What I really want is for the compiler to just do this:

var result: Union = undefined;
result.__tag = active_tag;
const result_payload_bytes: [*]u8 = @ptrCast(&result.__payload);
const payload_size = lookUpPayloadSize(active_tag);
@memcpy(result_payload_bytes[0..payload_size], @as([*]const u8, @ptrCast(payload)));
return result;

But I can’t find any way to express this so that the compiler takes the hint, without explicitly reinterpreting memory and making assumptions about the layout of tagged unions (which I would prefer to avoid due to risk of breakage in the future). I’ve been searching threads and issues and grepping the compiler codebase for @unionInit to look for similar patterns but I’m coming up empty.

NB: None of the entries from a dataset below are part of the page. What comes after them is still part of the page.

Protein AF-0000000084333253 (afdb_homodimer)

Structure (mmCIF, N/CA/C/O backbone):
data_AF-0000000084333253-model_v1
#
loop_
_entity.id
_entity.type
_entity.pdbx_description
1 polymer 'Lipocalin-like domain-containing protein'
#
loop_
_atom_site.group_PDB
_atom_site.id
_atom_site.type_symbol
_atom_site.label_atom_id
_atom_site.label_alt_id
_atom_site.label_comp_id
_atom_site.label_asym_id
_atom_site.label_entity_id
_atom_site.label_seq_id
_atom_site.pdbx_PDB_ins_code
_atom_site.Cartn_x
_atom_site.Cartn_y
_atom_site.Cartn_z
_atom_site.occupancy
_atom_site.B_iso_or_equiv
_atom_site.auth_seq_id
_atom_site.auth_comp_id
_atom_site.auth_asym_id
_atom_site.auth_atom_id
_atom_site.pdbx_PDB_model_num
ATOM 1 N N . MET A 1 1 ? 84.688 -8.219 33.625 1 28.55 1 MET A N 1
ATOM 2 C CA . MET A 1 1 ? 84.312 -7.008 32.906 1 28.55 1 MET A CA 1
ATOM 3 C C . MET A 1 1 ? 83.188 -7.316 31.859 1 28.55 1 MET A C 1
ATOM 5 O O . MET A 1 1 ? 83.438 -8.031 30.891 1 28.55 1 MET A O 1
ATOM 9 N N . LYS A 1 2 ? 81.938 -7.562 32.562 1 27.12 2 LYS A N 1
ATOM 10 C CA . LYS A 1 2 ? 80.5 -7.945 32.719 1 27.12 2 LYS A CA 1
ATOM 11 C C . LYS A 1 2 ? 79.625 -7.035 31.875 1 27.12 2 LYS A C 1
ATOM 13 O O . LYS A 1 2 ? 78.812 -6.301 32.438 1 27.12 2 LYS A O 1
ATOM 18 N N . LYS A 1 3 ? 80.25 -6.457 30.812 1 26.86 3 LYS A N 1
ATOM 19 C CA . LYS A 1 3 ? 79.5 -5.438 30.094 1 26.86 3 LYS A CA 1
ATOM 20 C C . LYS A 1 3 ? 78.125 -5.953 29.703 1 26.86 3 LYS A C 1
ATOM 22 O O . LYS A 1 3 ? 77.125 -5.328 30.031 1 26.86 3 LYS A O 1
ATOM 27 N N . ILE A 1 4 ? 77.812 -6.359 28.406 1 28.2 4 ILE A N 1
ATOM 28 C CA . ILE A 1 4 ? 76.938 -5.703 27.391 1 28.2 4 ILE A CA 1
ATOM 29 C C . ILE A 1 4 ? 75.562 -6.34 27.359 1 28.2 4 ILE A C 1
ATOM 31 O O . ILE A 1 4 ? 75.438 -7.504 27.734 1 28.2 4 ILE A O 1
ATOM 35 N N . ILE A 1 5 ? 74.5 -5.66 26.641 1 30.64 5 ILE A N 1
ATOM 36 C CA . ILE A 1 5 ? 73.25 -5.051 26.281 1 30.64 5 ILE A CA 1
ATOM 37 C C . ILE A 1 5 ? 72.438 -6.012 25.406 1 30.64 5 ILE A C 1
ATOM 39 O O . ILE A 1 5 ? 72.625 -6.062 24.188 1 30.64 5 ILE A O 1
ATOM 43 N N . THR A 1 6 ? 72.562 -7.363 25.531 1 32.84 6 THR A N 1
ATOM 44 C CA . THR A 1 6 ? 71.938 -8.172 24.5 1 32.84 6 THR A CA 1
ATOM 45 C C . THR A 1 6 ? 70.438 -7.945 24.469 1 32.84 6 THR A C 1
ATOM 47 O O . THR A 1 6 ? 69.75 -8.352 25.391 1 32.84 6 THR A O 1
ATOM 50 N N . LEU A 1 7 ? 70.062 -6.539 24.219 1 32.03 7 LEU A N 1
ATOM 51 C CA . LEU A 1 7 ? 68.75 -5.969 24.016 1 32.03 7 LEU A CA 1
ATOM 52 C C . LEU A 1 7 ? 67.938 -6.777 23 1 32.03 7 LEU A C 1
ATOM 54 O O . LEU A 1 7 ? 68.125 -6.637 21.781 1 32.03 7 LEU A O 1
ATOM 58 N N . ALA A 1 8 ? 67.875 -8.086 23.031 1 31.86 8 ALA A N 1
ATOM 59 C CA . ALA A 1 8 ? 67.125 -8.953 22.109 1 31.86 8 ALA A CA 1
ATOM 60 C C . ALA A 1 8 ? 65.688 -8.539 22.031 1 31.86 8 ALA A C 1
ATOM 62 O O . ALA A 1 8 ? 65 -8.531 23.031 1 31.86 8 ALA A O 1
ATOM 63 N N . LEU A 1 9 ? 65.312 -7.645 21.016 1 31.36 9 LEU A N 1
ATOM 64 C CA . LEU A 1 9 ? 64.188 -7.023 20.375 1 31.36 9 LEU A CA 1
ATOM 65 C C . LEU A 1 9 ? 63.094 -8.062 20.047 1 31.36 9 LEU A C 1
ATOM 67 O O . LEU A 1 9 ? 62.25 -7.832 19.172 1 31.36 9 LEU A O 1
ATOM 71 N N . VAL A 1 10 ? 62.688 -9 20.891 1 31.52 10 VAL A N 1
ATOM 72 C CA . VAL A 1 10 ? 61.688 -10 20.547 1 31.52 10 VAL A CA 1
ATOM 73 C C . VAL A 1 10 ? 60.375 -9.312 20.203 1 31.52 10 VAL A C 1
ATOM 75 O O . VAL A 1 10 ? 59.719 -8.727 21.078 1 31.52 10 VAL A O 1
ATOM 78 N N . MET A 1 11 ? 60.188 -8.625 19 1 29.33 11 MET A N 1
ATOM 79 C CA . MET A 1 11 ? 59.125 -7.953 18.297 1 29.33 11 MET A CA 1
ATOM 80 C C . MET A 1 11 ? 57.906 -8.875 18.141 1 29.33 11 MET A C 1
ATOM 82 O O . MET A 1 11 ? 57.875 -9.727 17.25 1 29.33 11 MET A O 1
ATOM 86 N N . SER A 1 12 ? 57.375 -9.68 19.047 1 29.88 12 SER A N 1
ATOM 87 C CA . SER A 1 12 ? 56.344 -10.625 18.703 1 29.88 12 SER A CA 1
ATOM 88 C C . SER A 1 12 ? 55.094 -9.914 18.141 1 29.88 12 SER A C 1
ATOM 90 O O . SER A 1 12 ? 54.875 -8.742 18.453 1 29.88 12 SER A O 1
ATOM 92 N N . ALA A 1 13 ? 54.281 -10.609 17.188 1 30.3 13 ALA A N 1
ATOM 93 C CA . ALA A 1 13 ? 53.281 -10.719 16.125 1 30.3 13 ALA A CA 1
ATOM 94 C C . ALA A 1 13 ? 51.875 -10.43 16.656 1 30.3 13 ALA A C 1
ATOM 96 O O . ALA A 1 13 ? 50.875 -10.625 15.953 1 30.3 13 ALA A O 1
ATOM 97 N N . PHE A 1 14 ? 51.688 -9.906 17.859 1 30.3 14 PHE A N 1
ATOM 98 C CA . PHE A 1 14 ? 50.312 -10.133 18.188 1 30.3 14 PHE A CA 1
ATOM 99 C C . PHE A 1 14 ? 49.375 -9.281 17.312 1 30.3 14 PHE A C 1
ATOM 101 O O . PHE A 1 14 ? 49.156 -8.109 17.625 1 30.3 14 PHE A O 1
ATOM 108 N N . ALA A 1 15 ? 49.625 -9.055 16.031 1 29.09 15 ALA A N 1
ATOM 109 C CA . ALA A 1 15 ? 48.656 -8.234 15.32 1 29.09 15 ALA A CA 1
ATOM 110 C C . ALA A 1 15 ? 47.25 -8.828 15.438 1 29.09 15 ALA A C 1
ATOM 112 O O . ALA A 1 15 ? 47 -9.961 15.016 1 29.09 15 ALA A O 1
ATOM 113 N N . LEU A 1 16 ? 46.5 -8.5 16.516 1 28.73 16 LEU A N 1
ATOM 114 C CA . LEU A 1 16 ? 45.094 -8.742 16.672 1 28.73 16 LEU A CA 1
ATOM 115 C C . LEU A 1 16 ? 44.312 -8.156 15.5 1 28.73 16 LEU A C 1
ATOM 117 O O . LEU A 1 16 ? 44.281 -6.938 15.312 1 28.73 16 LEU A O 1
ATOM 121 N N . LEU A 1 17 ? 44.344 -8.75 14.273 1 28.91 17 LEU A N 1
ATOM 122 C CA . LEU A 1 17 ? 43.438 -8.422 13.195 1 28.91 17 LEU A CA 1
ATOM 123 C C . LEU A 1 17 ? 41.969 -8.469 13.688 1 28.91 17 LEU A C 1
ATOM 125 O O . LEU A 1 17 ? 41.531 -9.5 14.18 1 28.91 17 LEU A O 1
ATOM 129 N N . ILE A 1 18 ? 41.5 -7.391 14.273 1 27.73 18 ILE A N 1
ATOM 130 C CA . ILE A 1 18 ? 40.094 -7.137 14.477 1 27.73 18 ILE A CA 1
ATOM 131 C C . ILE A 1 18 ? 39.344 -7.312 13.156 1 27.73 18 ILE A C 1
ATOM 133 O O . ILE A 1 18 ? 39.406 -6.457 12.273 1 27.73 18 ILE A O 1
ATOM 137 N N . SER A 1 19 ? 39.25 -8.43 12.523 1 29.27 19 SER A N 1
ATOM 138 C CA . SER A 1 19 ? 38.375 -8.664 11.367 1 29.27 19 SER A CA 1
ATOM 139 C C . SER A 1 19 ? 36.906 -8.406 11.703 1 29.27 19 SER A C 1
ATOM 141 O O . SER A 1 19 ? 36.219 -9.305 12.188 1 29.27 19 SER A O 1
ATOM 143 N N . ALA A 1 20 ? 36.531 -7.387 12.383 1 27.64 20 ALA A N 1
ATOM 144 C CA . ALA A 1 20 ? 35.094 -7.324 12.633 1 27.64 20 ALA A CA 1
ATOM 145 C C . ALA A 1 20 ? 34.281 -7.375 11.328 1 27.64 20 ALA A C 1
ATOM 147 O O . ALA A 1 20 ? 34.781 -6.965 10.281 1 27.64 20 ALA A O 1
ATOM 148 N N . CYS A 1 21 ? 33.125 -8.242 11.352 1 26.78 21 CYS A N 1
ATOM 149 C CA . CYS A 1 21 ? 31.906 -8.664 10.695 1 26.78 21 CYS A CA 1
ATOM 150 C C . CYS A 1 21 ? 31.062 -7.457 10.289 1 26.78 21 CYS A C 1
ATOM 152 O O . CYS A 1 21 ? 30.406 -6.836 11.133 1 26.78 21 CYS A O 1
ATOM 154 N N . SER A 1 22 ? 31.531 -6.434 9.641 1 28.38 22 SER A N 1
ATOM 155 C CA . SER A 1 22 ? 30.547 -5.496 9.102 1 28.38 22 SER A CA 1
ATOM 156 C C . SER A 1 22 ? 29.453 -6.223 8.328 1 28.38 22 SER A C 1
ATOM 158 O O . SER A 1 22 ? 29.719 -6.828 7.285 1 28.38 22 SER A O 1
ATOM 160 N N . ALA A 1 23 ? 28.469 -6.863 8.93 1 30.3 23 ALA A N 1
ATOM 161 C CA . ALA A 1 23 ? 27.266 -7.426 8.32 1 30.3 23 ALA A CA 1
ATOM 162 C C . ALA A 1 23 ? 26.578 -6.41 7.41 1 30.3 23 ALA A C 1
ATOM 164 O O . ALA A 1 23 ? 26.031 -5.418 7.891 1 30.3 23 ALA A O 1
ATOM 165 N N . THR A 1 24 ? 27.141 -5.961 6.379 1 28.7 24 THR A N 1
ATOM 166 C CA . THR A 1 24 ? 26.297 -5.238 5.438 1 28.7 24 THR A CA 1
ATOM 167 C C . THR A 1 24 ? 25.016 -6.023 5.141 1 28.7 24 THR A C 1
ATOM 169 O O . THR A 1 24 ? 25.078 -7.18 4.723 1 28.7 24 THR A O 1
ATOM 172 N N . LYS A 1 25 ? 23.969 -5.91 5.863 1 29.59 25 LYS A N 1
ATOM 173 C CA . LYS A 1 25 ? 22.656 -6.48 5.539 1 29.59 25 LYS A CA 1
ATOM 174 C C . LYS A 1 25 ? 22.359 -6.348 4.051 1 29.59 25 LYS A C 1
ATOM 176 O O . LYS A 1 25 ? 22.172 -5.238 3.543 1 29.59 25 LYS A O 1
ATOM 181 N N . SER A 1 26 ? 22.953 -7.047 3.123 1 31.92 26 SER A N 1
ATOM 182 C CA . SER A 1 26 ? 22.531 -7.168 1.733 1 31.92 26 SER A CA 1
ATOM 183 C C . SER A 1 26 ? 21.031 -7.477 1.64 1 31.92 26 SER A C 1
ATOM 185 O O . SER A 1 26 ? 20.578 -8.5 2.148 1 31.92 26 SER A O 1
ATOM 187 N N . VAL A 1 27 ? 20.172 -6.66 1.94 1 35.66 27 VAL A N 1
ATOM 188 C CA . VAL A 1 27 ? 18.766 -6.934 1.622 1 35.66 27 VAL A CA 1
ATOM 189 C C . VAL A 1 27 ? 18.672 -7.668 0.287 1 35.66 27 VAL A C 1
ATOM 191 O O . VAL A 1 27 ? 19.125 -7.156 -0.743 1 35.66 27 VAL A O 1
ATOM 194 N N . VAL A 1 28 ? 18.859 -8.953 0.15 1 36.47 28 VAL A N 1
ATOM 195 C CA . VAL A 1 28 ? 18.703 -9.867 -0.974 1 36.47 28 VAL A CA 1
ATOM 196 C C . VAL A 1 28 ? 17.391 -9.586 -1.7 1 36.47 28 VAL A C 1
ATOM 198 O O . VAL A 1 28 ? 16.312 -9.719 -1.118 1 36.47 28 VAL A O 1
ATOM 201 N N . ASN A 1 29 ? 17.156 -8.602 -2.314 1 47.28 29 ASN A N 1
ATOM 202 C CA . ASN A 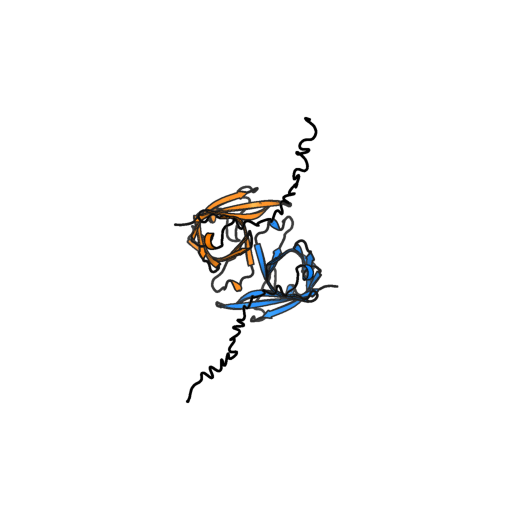1 29 ? 16.203 -8.805 -3.402 1 47.28 29 ASN A CA 1
ATOM 203 C C . ASN A 1 29 ? 16.328 -10.203 -4.004 1 47.28 29 ASN A C 1
ATOM 205 O O . ASN A 1 29 ? 17.281 -10.492 -4.734 1 47.28 29 ASN A O 1
ATOM 209 N N . GLY A 1 30 ? 15.875 -11.125 -3.287 1 51.59 30 GLY A N 1
ATOM 210 C CA . GLY A 1 30 ? 16.188 -12.484 -3.703 1 51.59 30 GLY A CA 1
ATOM 211 C C . GLY A 1 30 ? 17.312 -12.547 -4.719 1 51.59 30 GLY A C 1
ATOM 212 O O . GLY A 1 30 ? 17.438 -13.531 -5.449 1 51.59 30 GLY A O 1
ATOM 213 N N . GLY A 1 31 ? 17.984 -11.414 -4.73 1 56.5 31 GLY A N 1
ATOM 214 C CA . GLY A 1 31 ? 19.141 -11.344 -5.629 1 56.5 31 GLY A CA 1
ATOM 215 C C . GLY A 1 31 ? 18.75 -11.172 -7.082 1 56.5 31 GLY A C 1
ATOM 216 O O . GLY A 1 31 ? 19.594 -10.906 -7.934 1 56.5 31 GLY A O 1
ATOM 217 N N . ALA A 1 32 ? 17.391 -11.258 -7.199 1 70 32 ALA A N 1
ATOM 218 C CA . ALA A 1 32 ? 17 -11.25 -8.609 1 70 32 ALA A CA 1
ATOM 219 C C . ALA A 1 32 ? 16.766 -9.836 -9.102 1 70 32 ALA A C 1
ATOM 221 O O . ALA A 1 32 ? 16.328 -8.969 -8.344 1 70 32 ALA A O 1
ATOM 222 N N . THR A 1 33 ? 17.141 -9.539 -10.258 1 86 33 THR A N 1
ATOM 223 C CA . THR A 1 33 ? 16.891 -8.289 -10.961 1 86 33 THR A CA 1
ATOM 224 C C . THR A 1 33 ? 15.43 -8.211 -11.406 1 86 33 THR A C 1
ATOM 226 O O . THR A 1 33 ? 14.711 -9.211 -11.375 1 86 33 THR A O 1
ATOM 229 N N . ARG A 1 34 ? 14.992 -6.992 -11.664 1 93.19 34 ARG A N 1
ATOM 230 C CA . ARG A 1 34 ? 13.648 -6.762 -12.18 1 93.19 34 ARG A CA 1
ATOM 231 C C . ARG A 1 34 ? 13.344 -7.703 -13.344 1 93.19 34 ARG A C 1
ATOM 233 O O . ARG A 1 34 ? 12.219 -8.18 -13.477 1 93.19 34 ARG A O 1
ATOM 240 N N . SER A 1 35 ? 14.336 -7.996 -14.164 1 94.31 35 SER A N 1
ATOM 241 C CA . SER A 1 35 ? 14.148 -8.836 -15.344 1 94.31 35 SER A CA 1
ATOM 242 C C . SER A 1 35 ? 13.719 -10.242 -14.961 1 94.31 35 SER A C 1
ATOM 244 O O . SER A 1 35 ? 13.031 -10.922 -15.727 1 94.31 35 SER A O 1
ATOM 246 N N . ALA A 1 36 ? 14.078 -10.703 -13.828 1 96.06 36 ALA A N 1
ATOM 247 C CA . ALA A 1 36 ? 13.719 -12.047 -13.375 1 96.06 36 ALA A CA 1
ATOM 248 C C . ALA A 1 36 ? 12.211 -12.164 -13.148 1 96.06 36 ALA A C 1
ATOM 250 O O . ALA A 1 36 ? 11.656 -13.258 -13.195 1 96.06 36 ALA A O 1
ATOM 251 N N . TYR A 1 37 ? 11.57 -11.086 -12.914 1 97.19 37 TYR A N 1
ATOM 252 C CA . TYR A 1 37 ? 10.148 -11.078 -12.594 1 97.19 37 TYR A CA 1
ATOM 253 C C . TYR A 1 37 ? 9.312 -10.922 -13.859 1 97.19 37 TYR A C 1
ATOM 255 O O . TYR A 1 37 ? 8.156 -11.359 -13.906 1 97.19 37 TYR A O 1
ATOM 263 N N . VAL A 1 38 ? 9.883 -10.328 -14.867 1 97.69 38 VAL A N 1
ATOM 264 C CA . VAL A 1 38 ? 9.164 -10.039 -16.109 1 97.69 38 VAL A CA 1
ATOM 265 C C . VAL A 1 38 ? 8.82 -11.344 -16.812 1 97.69 38 VAL A C 1
ATOM 267 O O . VAL A 1 38 ? 9.656 -12.242 -16.922 1 97.69 38 VAL A O 1
ATOM 270 N N . GLY A 1 39 ? 7.582 -11.445 -17.297 1 98.12 39 GLY A N 1
ATOM 271 C CA . GLY A 1 39 ? 7.113 -12.633 -17.984 1 98.12 39 GLY A CA 1
ATOM 272 C C . GLY A 1 39 ? 5.789 -13.148 -17.453 1 98.12 39 GLY A C 1
ATOM 273 O O . GLY A 1 39 ? 5.074 -12.43 -16.75 1 98.12 39 GLY A O 1
ATOM 274 N N . THR A 1 40 ? 5.465 -14.336 -17.891 1 98.69 40 THR A N 1
ATOM 275 C CA . THR A 1 40 ? 4.211 -14.969 -17.5 1 98.69 40 THR A CA 1
ATOM 276 C C . THR A 1 40 ? 4.461 -16.062 -16.453 1 98.69 40 THR A C 1
ATOM 278 O O . THR A 1 40 ? 5.359 -16.875 -16.625 1 98.69 40 THR A O 1
ATOM 281 N N . TRP A 1 41 ? 3.68 -15.969 -15.477 1 98.75 41 TRP A N 1
ATOM 282 C CA . TRP A 1 41 ? 3.818 -16.875 -14.344 1 98.75 41 TRP A CA 1
ATOM 283 C C . TRP A 1 41 ? 2.494 -17.578 -14.039 1 98.75 41 TRP A C 1
ATOM 285 O O . TRP A 1 41 ? 1.428 -16.969 -14.148 1 98.75 41 TRP A O 1
ATOM 295 N N . THR A 1 42 ? 2.605 -18.766 -13.641 1 98.88 42 THR A N 1
ATOM 296 C CA . THR A 1 42 ? 1.455 -19.484 -13.109 1 98.88 42 THR A CA 1
ATOM 297 C C . THR A 1 42 ? 1.577 -19.656 -11.594 1 98.88 42 THR A C 1
ATOM 299 O O . THR A 1 42 ? 2.625 -20.062 -11.094 1 98.88 42 THR A O 1
ATOM 302 N N . LEU A 1 43 ? 0.551 -19.203 -10.867 1 98.81 43 LEU A N 1
ATOM 303 C CA . LEU A 1 43 ? 0.498 -19.516 -9.445 1 98.81 43 LEU A CA 1
ATOM 304 C C . LEU A 1 43 ? 0.196 -21 -9.234 1 98.81 43 LEU A C 1
ATOM 306 O O . LEU A 1 43 ? -0.949 -21.438 -9.383 1 98.81 43 LEU A O 1
ATOM 310 N N . THR A 1 44 ? 1.185 -21.688 -8.883 1 98.62 44 THR A N 1
ATOM 311 C CA . THR A 1 44 ? 1.047 -23.141 -8.875 1 98.62 44 THR A CA 1
ATOM 312 C C . THR A 1 44 ? 0.568 -23.641 -7.512 1 98.62 44 THR A C 1
ATOM 314 O O . THR A 1 44 ? -0.004 -24.719 -7.402 1 98.62 44 THR A O 1
ATOM 317 N N . ASP A 1 45 ? 0.831 -22.859 -6.5 1 98.25 45 ASP A N 1
ATOM 318 C CA . ASP A 1 45 ? 0.461 -23.312 -5.164 1 98.25 45 ASP A CA 1
ATOM 319 C C . ASP A 1 45 ? 0.339 -22.141 -4.199 1 98.25 45 ASP A C 1
ATOM 321 O O . ASP A 1 45 ? 0.966 -21.094 -4.398 1 98.25 45 ASP A O 1
ATOM 325 N N . VAL A 1 46 ? -0.509 -22.344 -3.189 1 97.88 46 VAL A N 1
ATOM 326 C CA . VAL A 1 46 ? -0.607 -21.438 -2.051 1 97.88 46 VAL A CA 1
ATOM 327 C C . VAL A 1 46 ? -0.328 -22.203 -0.758 1 97.88 46 VAL A C 1
ATOM 329 O O . VAL A 1 46 ? -0.936 -23.234 -0.5 1 97.88 46 VAL A O 1
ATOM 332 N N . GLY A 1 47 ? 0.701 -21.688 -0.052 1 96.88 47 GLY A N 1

Does anyone have any ideas, or is this the best we can do without compiler improvements and/or language changes?

3 Likes

Would degrading to an extern struct containing a tag and extern union fit here?

1 Like

In my specific case the answer is unfortunately no. I’m exploring this in an attempt to move common code paths in generic code to a shared non-generic function, in order to reduce binary bloat from instantiated generic functions, and I would prefer to have the public API look the same and use proper tagged unions.

But in other situations in less publicly exposed code I would consider this a viable alternative, e.g. taking inspiration from MultiArrayList:

const Elem = switch (@typeInfo(T)) {
    .@"struct" => T,
    .@"union" => |u| struct {
        pub const Bare = Bare: {
            var field_names: [u.fields.len][]const u8 = undefined;
            var field_types: [u.fields.len]type = undefined;
            var field_attrs: [u.fields.len]std.builtin.Type.UnionField.Attributes = undefined;
            for (u.fields, &field_names, &field_types, &field_attrs) |field, *name, *Type, *attrs| {
                name.* = field.name;
                Type.* = field.type;
                attrs.* = .{ .@"align" = field.alignment };
            }
            break :Bare @Union(u.layout, null, &field_names, &field_types, &field_attrs);
        };
        pub const Tag =
            u.tag_type orelse @compileError("MultiArrayList does not support untagged unions");
        tags: Tag,
        data: Bare,

        pub fn fromT(outer: T) @This() {
            const tag = meta.activeTag(outer);
            return .{
                .tags = tag,
                .data = switch (tag) {
                    inline else => |t| @unionInit(Bare, @tagName(t), @field(outer, @tagName(t))),
                },
            };
        }
        pub fn toT(tag: Tag, bare: Bare) T {
            return switch (tag) {
                inline else => |t| @unionInit(T, @tagName(t), @field(bare, @tagName(t))),
            };
        }
    },
    else => @compileError("MultiArrayList only supports structs and tagged unions"),
};

(However note that toT above has the same perf/bloat issues as my example.)

1 Like

Monomorphising manually probably ends up with just as much code as letting the compiler do it. I suppose if you’re careless about how many variants you instantiate, letting the compiler do it can tend to bloat, but then that’s how you’ve chosen to use it.

Using a manually tagged union gets you the code gen you’re after, at the cost of type safety.

It is not just the undefined not being optimised out, but the whole inline else(s) generate suboptimal tables in general; which for smaller types, like the examples you linked, contributes more to the bloat than the undefined does!!

Unfortunately that means if you convert back to a zig tagged union, you get most of the bloat back…

I did find other ways to remove the excessive undefined in the tables, but they had even worse codegen that was a net increase in size.

Either zig needs to improve optimisations for inline switches, or needs to provide a way to directly access the tag


that being said, I am assuming you want smaller size; though considering how much smaller a manual tag is, it is most certainly faster.